What did surprise me a bit was when I got the dotCommonweal newsletter in my inbox today (why they put me their email list I really have no idea -- I've certainly never been a Commonweal subscriber) and found that J. Peter Nixon had written a response piece which took a significantly more discouraged view than Allen's:
Allen seems to be suggesting that, once-upon-a-time, conservatives were able to expand their influence among the bishops by “building relationships.” This is, to put it mildly, a curious reading of history. I think a more accurate assessment would be that conservatives expanded their influence by openly opposing “center-left” bishops where they could, going around those bishops to Rome where they could not, and doing everything they could to ensure that future bishops would be “center-right” if not simply “right.”
...
My point in recounting this history is less to criticize the center-right than to correct Allen’s misreading of recent ecclesiastical history. The uncomfortable truth is that no-holds-barred theological conflict is a recurrent feature of church history. Am I suggesting, then, that “center left” Catholics should adopt the bare-knuckled tactics of their conservative counterparts rather than the dialogue favored by Allen?
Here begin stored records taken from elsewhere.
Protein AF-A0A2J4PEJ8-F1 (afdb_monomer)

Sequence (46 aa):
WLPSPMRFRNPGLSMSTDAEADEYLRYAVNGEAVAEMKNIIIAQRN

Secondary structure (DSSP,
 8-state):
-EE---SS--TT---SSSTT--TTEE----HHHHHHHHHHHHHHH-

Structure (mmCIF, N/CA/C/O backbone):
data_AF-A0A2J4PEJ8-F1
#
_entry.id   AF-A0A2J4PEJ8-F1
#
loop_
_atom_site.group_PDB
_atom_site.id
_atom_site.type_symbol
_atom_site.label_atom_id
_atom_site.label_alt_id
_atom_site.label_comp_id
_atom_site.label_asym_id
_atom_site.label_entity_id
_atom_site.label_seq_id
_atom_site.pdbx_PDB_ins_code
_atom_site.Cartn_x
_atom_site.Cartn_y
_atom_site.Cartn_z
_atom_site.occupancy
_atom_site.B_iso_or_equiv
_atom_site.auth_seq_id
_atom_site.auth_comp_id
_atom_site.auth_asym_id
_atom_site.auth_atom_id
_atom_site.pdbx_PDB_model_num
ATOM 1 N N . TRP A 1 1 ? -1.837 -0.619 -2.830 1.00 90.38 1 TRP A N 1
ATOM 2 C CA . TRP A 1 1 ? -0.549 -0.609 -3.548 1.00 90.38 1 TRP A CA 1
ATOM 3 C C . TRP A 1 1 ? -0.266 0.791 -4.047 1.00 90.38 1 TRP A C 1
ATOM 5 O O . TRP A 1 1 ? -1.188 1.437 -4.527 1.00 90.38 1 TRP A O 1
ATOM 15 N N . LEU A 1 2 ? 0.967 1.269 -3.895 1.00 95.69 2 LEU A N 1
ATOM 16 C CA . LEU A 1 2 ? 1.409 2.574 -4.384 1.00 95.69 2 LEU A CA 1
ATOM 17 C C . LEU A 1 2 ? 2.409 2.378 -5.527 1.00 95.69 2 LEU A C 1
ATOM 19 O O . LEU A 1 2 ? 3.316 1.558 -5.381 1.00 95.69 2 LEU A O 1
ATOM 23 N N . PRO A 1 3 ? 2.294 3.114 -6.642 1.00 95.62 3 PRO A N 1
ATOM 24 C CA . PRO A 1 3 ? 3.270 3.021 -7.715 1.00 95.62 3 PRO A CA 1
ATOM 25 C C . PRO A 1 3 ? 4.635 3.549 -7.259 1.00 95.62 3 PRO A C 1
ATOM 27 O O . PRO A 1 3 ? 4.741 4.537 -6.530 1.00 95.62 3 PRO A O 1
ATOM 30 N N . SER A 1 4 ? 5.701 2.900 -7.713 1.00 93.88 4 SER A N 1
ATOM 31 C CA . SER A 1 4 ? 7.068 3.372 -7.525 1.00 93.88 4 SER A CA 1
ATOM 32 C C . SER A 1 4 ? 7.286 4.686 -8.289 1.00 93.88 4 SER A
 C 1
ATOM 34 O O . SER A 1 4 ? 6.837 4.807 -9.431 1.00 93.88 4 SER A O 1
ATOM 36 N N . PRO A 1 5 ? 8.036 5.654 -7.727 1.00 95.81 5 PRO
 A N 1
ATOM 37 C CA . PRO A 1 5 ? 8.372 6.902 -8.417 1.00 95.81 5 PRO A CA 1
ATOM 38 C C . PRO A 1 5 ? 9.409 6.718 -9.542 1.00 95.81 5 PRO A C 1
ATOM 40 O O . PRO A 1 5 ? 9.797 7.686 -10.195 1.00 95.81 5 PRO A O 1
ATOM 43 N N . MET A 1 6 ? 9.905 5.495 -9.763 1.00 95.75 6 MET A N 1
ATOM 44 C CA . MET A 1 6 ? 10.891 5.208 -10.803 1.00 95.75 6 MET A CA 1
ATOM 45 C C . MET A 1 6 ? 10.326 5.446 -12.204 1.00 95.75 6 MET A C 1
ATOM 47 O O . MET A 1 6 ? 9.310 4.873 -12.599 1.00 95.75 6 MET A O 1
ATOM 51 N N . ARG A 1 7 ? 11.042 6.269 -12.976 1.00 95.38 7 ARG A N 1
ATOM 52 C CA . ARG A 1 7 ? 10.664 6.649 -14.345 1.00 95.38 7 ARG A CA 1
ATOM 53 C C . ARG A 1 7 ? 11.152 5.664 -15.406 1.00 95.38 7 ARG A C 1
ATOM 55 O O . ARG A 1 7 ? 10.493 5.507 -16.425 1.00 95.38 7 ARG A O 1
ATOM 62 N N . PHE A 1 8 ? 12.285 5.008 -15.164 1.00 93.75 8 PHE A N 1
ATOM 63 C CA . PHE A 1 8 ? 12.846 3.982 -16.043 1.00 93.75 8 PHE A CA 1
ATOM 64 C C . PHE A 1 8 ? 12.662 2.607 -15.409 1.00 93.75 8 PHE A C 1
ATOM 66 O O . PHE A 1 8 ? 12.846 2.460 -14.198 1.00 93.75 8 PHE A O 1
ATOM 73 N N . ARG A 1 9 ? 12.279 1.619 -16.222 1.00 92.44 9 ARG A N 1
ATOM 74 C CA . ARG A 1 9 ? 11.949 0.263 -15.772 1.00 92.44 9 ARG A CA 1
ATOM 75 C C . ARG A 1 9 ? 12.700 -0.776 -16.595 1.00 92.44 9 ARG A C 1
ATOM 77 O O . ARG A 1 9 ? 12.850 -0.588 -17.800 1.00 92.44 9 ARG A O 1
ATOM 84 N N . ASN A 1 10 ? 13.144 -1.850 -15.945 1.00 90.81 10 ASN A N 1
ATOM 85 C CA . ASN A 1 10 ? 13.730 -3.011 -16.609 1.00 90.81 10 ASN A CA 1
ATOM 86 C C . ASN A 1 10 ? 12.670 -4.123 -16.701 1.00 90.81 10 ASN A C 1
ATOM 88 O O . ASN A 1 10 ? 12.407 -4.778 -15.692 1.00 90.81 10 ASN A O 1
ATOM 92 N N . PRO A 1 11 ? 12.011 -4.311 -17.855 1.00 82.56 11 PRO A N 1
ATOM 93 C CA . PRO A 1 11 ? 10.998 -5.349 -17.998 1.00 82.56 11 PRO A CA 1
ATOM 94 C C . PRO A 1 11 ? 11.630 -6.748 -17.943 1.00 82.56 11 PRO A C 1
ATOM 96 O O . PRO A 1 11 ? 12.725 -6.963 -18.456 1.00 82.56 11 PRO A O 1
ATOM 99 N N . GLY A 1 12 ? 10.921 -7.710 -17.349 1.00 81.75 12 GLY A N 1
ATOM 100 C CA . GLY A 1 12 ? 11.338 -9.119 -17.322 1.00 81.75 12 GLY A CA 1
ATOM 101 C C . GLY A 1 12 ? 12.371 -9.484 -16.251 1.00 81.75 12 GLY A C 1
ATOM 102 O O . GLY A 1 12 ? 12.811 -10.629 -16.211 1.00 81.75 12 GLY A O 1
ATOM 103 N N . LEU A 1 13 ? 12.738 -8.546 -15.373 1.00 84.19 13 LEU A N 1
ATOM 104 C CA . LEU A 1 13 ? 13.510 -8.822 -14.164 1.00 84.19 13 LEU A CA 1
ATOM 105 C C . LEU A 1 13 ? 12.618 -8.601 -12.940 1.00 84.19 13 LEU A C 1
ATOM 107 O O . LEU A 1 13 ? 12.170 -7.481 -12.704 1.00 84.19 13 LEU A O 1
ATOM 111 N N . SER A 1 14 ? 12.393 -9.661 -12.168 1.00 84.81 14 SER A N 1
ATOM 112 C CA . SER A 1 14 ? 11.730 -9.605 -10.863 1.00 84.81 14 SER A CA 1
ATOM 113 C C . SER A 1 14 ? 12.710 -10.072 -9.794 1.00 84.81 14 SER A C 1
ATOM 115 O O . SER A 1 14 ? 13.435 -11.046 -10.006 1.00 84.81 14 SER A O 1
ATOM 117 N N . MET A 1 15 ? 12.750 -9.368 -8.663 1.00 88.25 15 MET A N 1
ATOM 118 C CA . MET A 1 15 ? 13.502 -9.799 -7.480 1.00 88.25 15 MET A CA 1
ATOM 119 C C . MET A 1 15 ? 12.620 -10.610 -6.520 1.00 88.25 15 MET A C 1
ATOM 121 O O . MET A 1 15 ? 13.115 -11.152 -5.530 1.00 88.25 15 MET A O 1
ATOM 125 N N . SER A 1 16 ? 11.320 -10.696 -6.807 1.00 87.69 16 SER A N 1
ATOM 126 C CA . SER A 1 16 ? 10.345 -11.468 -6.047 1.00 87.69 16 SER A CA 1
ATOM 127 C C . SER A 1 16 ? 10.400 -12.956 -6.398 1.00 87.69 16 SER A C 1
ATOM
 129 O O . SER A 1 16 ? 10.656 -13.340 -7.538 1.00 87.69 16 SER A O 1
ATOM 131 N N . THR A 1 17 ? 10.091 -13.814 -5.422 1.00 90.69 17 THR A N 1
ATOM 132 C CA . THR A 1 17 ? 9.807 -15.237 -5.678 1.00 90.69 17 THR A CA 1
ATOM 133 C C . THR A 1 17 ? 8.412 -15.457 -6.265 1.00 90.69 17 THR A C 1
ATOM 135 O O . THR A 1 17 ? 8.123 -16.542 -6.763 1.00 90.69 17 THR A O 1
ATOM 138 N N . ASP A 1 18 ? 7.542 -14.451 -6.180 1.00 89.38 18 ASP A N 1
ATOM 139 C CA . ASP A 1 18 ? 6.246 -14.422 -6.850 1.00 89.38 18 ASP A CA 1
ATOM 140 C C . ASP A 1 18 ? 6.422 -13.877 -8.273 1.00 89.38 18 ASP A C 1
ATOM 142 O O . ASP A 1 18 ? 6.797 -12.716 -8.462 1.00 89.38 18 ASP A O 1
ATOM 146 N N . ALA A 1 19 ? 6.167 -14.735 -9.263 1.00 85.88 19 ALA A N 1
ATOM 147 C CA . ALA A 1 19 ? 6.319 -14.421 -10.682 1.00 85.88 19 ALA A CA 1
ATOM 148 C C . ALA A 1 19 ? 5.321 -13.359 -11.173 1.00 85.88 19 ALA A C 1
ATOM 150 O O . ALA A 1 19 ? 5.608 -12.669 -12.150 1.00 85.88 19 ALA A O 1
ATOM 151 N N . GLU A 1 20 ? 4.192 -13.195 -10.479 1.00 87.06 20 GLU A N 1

I am not, for the simple reason that I can’t imagine it being effective. Nor, however, can I imagine Allen’s approach yielding any substantive benefits for the center left. The truth is that, like the South after Gettysburg, the left has been defeated and little is left but to negotiate the terms of its surrender.

In the 1980s, center-left bishops had to listen to the center-right because they had the ear of Rome. The center-left has the ear of no one. They have nothing that the bishops really need and probably nothing that the bishops want. They have no leverage.
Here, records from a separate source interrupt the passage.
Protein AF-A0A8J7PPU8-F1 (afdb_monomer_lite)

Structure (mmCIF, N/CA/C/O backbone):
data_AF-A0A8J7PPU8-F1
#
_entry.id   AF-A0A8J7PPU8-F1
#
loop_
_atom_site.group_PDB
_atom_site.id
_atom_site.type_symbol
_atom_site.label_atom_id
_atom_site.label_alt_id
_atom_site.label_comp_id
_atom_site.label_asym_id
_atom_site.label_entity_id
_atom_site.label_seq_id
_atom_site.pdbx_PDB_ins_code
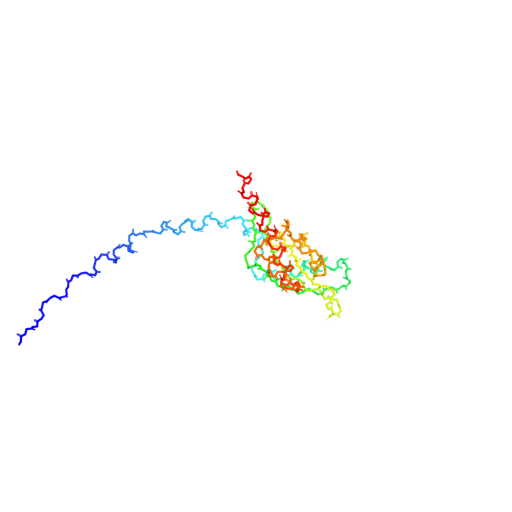_atom_site.Cartn_x
_atom_site.Cartn_y
_atom_site.Cartn_z
_atom_site.occupancy
_atom_site.B_iso_or_equiv
_atom_site.auth_seq_id
_atom_site.auth_comp_id
_atom_site.auth_asym_id
_atom_site.auth_atom_id
_atom_site.pdbx_PDB_model_num
ATOM 1 N N . MET A 1 1 ? -26.724 49.149 -57.971 1.00 43.91 1 MET A N 1
ATOM 2 C CA . MET A 1 1 ? -25.650 48.206 -58.361 1.00 43.91 1 MET A CA 1
ATOM 3 C C . MET A 1 1 ? -24.301 48.723 -57.875 1.00 43.91 1 MET A C 1
ATOM 5 O O . MET A 1 1 ? -23.744 49.623 -58.485 1.00 43.91 1 MET A O 1
ATOM 9 N N . ARG A 1 2 ? -23.793 48.188 -56.761 1.00 40.25 2 ARG A N 1
ATOM 10 C CA . ARG A 1 2 ? -22.396 48.316 -56.312 1.00 40.25 2 ARG A CA 1
ATOM 11 C C . ARG A 1 2 ? -22.068 47.010 -55.592 1.00 40.25 2 ARG A C 1
ATOM 13 O O . ARG A 1 2 ? -22.536 46.804 -54.482 1.00 40.25 2 ARG A O 1
ATOM 20 N N . PHE A 1 3 ? -21.362 46.109 -56.265 1.00 43.88 3 PHE A N 1
ATOM 21 C CA . PHE A 1 3 ? -20.964 44.811 -55.725 1.00 43.88 3 PHE A CA 1
ATOM 22 C C . PHE A 1 3 ? -19.455 44.632 -55.939 1.00 43.88 3 PHE A C 1
ATOM 24 O O . PHE A 1 3 ? -18.953 44.822 -57.042 1.00 43.88 3 PHE A O 1
ATOM 31 N N . ILE A 1 4 ? -18.788 44.236 -54.852 1.00 51.72 4 ILE A N 1
ATOM 32 C CA . ILE A 1 4 ? -17.552 43.441 -54.798 1.00 51.72 4 ILE A CA 1
ATOM 33 C C . ILE A 1 4 ? -16.269 44.154 -55.229 1.00 51.72 4 ILE A C 1
ATOM 35 O O . ILE A 1 4 ? -15.776 44.001 -56.341 1.00 51.72 4 ILE A O 1
ATOM 39 N N . LYS A 1 5 ? -15.633 44.803 -54.256 1.00 47.41 5 LYS A N 1
ATOM 40 C CA . LYS A 1 5 ? -14.186 44.680 -54.035 1.00 47.41 5 LYS A CA 1
ATOM 41 C C . LYS A 1 5 ? -13.973 44.597 -52.528 1.00 47.41 5 LYS A C 1
ATOM 43 O O . LYS A 1 5 ? -14.695 45.273 -51.803 1.00 47.41 5 LYS A O 1
ATOM 48 N N . THR A 1 6 ? -12.973 43.833 -52.094 1.00 54.31 6 THR A N 1
ATOM 49 C CA . THR A 1 6 ? -12.518 43.656 -50.696 1.00 54.31 6 THR A CA 1
ATOM 50 C C . THR A 1 6 ? -13.012 42.379 -50.021 1.00 54.31 6 THR A C 1
ATOM 52 O O . THR A 1 6 ? -13.817 42.466 -49.114 1.00 54.31 6 THR A O 1
ATOM 55 N N . VAL A 1 7 ? -12.507 41.211 -50.433 1.00 55.53 7 VAL A N 1
ATOM 56 C CA . VAL A 1 7 ? -12.032 40.144 -49.521 1.00 55.53 7 VAL A CA 1
ATOM 57 C C . VAL A 1 7 ? -11.118 39.227 -50.345 1.00 55.53 7 VAL A C 1
ATOM 59 O O . VAL A 1 7 ? -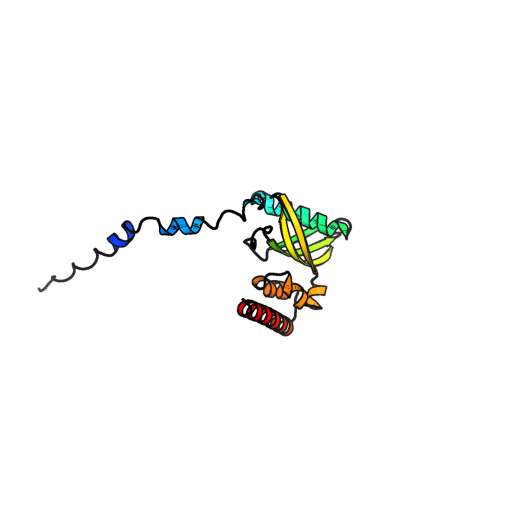11.606 38.312 -50.996 1.00 55.53 7 VAL A O 1
ATOM 62 N N . LEU A 1 8 ? -9.806 39.477 -50.373 1.00 49.59 8 LEU A N 1
ATOM 63 C CA . LEU A 1 8 ? -8.830 38.446 -50.762 1.00 49.59 8 LEU A CA 1
ATOM 64 C C . LEU A 1 8 ? -7.407 38.814 -50.319 1.00 49.59 8 LEU A C 1
ATOM 66 O O . LEU A 1 8 ? -6.505 38.942 -51.132 1.00 49.59 8 LEU A O 1
ATOM 70 N N . PHE A 1 9 ? -7.198 39.022 -49.025 1.00 53.69 9 PHE A N 1
ATOM 71 C CA . PHE A 1 9 ? -5.862 39.026 -48.429 1.00 53.69 9 PHE A CA 1
ATOM 72 C C . PHE A 1 9 ? -6.019 38.526 -46.994 1.00 53.69 9 PHE A C 1
ATOM 74 O O . PHE A 1 9 ? -6.884 39.046 -46.300 1.00 53.69 9 PHE A O 1
ATOM 81 N N . LEU A 1 10 ? -5.190 37.549 -46.593 1.00 50.47 10 LEU A N 1
ATOM 82 C CA . LEU A 1 10 ? -5.029 36.943 -45.249 1.00 50.47 10 LEU A CA 1
ATOM 83 C C . LEU A 1 10 ? -5.496 35.484 -45.091 1.00 50.47 10 LEU A C 1
ATOM 85 O O . LEU A 1 10 ? -6.310 35.189 -44.227 1.00 50.47 10 LEU A O 1
ATOM 89 N N . THR A 1 11 ? -4.916 34.535 -45.831 1.00 51.78 11 THR A N 1
ATOM 90 C CA . THR A 1 11 ? -4.903 33.119 -45.378 1.00 51.78 11 THR A CA 1
ATOM 91 C C . THR A 1 11 ? -3.600 32.353 -45.650 1.00 51.78 11 THR A C 1
ATOM 93 O O . THR A 1 11 ? -3.508 31.180 -45.306 1.00 51.78 11 THR A O 1
ATOM 96 N N . LEU A 1 12 ? -2.560 32.979 -46.212 1.00 53.28 12 LEU A N 1
ATOM 97 C CA . LEU A 1 12 ? -1.353 32.270 -46.676 1.00 53.28 12 LEU A CA 1
ATOM 98 C C . LEU A 1 12 ? -0.029 32.568 -45.928 1.00 53.28 12 LEU A C 1
ATOM 100 O O . LEU A 1 12 ? 1.016 32.576 -46.571 1.00 53.28 12 LEU A O 1
ATOM 104 N N . PRO A 1 13 ? -0.007 32.771 -44.594 1.00 49.06 13 PRO A N 1
ATOM 105 C CA . PRO A 1 13 ? 1.237 32.514 -43.849 1.00 49.06 13 PRO A CA 1
ATOM 106 C C . PRO A 1 13 ? 1.130 31.458 -42.737 1.00 49.06 13 PRO A C 1
ATOM 108 O O . PRO A 1 13 ? 2.156 30.953 -42.293 1.00 49.06 13 PRO A O 1
ATOM 111 N N . ILE A 1 14 ? -0.072 31.056 -42.306 1.00 50.50 14 ILE A N 1
ATOM 112 C CA . ILE A 1 14 ? -0.219 30.113 -41.175 1.00 50.50 14 ILE A CA 1
ATOM 113 C C . ILE A 1 14 ? 0.109 28.671 -41.598 1.00 50.50 14 ILE A C 1
ATOM 115 O O . ILE A 1 14 ? 0.719 27.922 -40.840 1.00 50.50 14 ILE A O 1
ATOM 119 N N . VAL A 1 15 ? -0.202 28.292 -42.841 1.00 50.00 15 VAL A N 1
ATOM 120 C CA . VAL A 1 15 ? 0.035 26.923 -43.338 1.00 50.00 15 VAL A CA 1
ATOM 121 C C . VAL A 1 15 ? 1.530 26.620 -43.524 1.00 50.00 15 VAL A C 1
ATOM 123 O O . VAL A 1 15 ? 1.941 25.470 -43.407 1.00 50.00 15 VAL A O 1
ATOM 126 N N . TRP A 1 16 ? 2.375 27.635 -43.744 1.00 46.72 16 TRP A N 1
ATOM 127 C CA . TRP A 1 16 ? 3.811 27.415 -43.962 1.00 46.72 16 TRP A CA 1
ATOM 128 C C . TRP A 1 16 ? 4.582 27.125 -42.663 1.00 46.72 16 TRP A C 1
ATOM 130 O O . TRP A 1 16 ? 5.571 26.393 -42.682 1.00 46.72 16 TRP A O 1
ATOM 140 N N . PHE A 1 17 ? 4.098 27.609 -41.514 1.00 46.25 17 PHE A N 1
ATOM 141 C CA . PHE A 1 17 ? 4.756 27.376 -40.223 1.00 46.25 17 PHE A CA 1
ATOM 142 C C . PHE A 1 17 ? 4.533 25.953 -39.672 1.00 46.25 17 PHE A C 1
ATOM 144 O O . PHE A 1 17 ? 5.385 25.424 -38.958 1.00 46.25 17 PHE A O 1
ATOM 151 N N . CYS A 1 18 ? 3.438 25.290 -40.058 1.00 49.91 18 CYS A N 1
ATOM 152 C CA . CYS A 1 18 ? 3.149 23.916 -39.630 1.00 49.91 18 CYS A CA 1
ATOM 153 C C . CYS A 1 18 ? 3.926 22.839 -40.404 1.00 49.91 18 CYS A C 1
ATOM 155 O O . CYS A 1 18 ? 3.981 21.703 -39.948 1.00 49.91 18 CYS A O 1
ATOM 157 N N . ILE A 1 19 ? 4.516 23.165 -41.560 1.00 55.25 19 ILE A N 1
ATOM 158 C CA . ILE A 1 19 ? 5.192 22.169 -42.413 1.00 55.25 19 ILE A CA 1
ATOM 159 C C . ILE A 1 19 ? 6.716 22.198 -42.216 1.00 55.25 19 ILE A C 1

Allen suggests that “center left” probably describes the majority of American Catholics and perhaps a super-majority of those working in Catholic institutions, such as chancery offices, Catholic Charities, etc. This is true, but it is changing. We have had a fair amount of episcopal turnover in California in the last few years, and the trend is unmistakable. Older, largely “center-left” staff are retiring or leaving and being replaced by younger, more self-consciously “orthodox” Catholics.
For twenty years, at least, I've heard fellow "conservative" Catholics argue (with varying degrees of charity) that "liberal Catholicism" is dying out. This is, however, perhaps the first time that I've heard someone who considers himself a liberal Catholic do the same, and in Commonweal of all places.

UPDATE: FWIW, I think one issue with both of these articles that they conflate political conservatism with theological/liturgical orthodoxy/orthopraxy. In part due to the religious consumerism Nixon notes, and in part due to the simple unsustainability of belonging to a Church such as the Catholic Church while insisting that it isn't really what it claims to be, it seems to me that "liberal Catholicism" in the theological and liturgical sense is probably doomed to wither away in just the way that we have lately seen. This does not, however, necessarily mean that all Catholics will be "conservative" in political or cultural sense.

3 comments:

Clare said...

I'm telling you, anti-abortion Marxo-feminism is where everyone's hanging out. But everyone.

Darwin said...

What? Last week it was anarcho-syndicalist bi-metalism. Will the cool kids find one table and sit at it so the rest of us know what we're reject from?

Clare said...

Well. To be fair. By everyone I mainly meant me.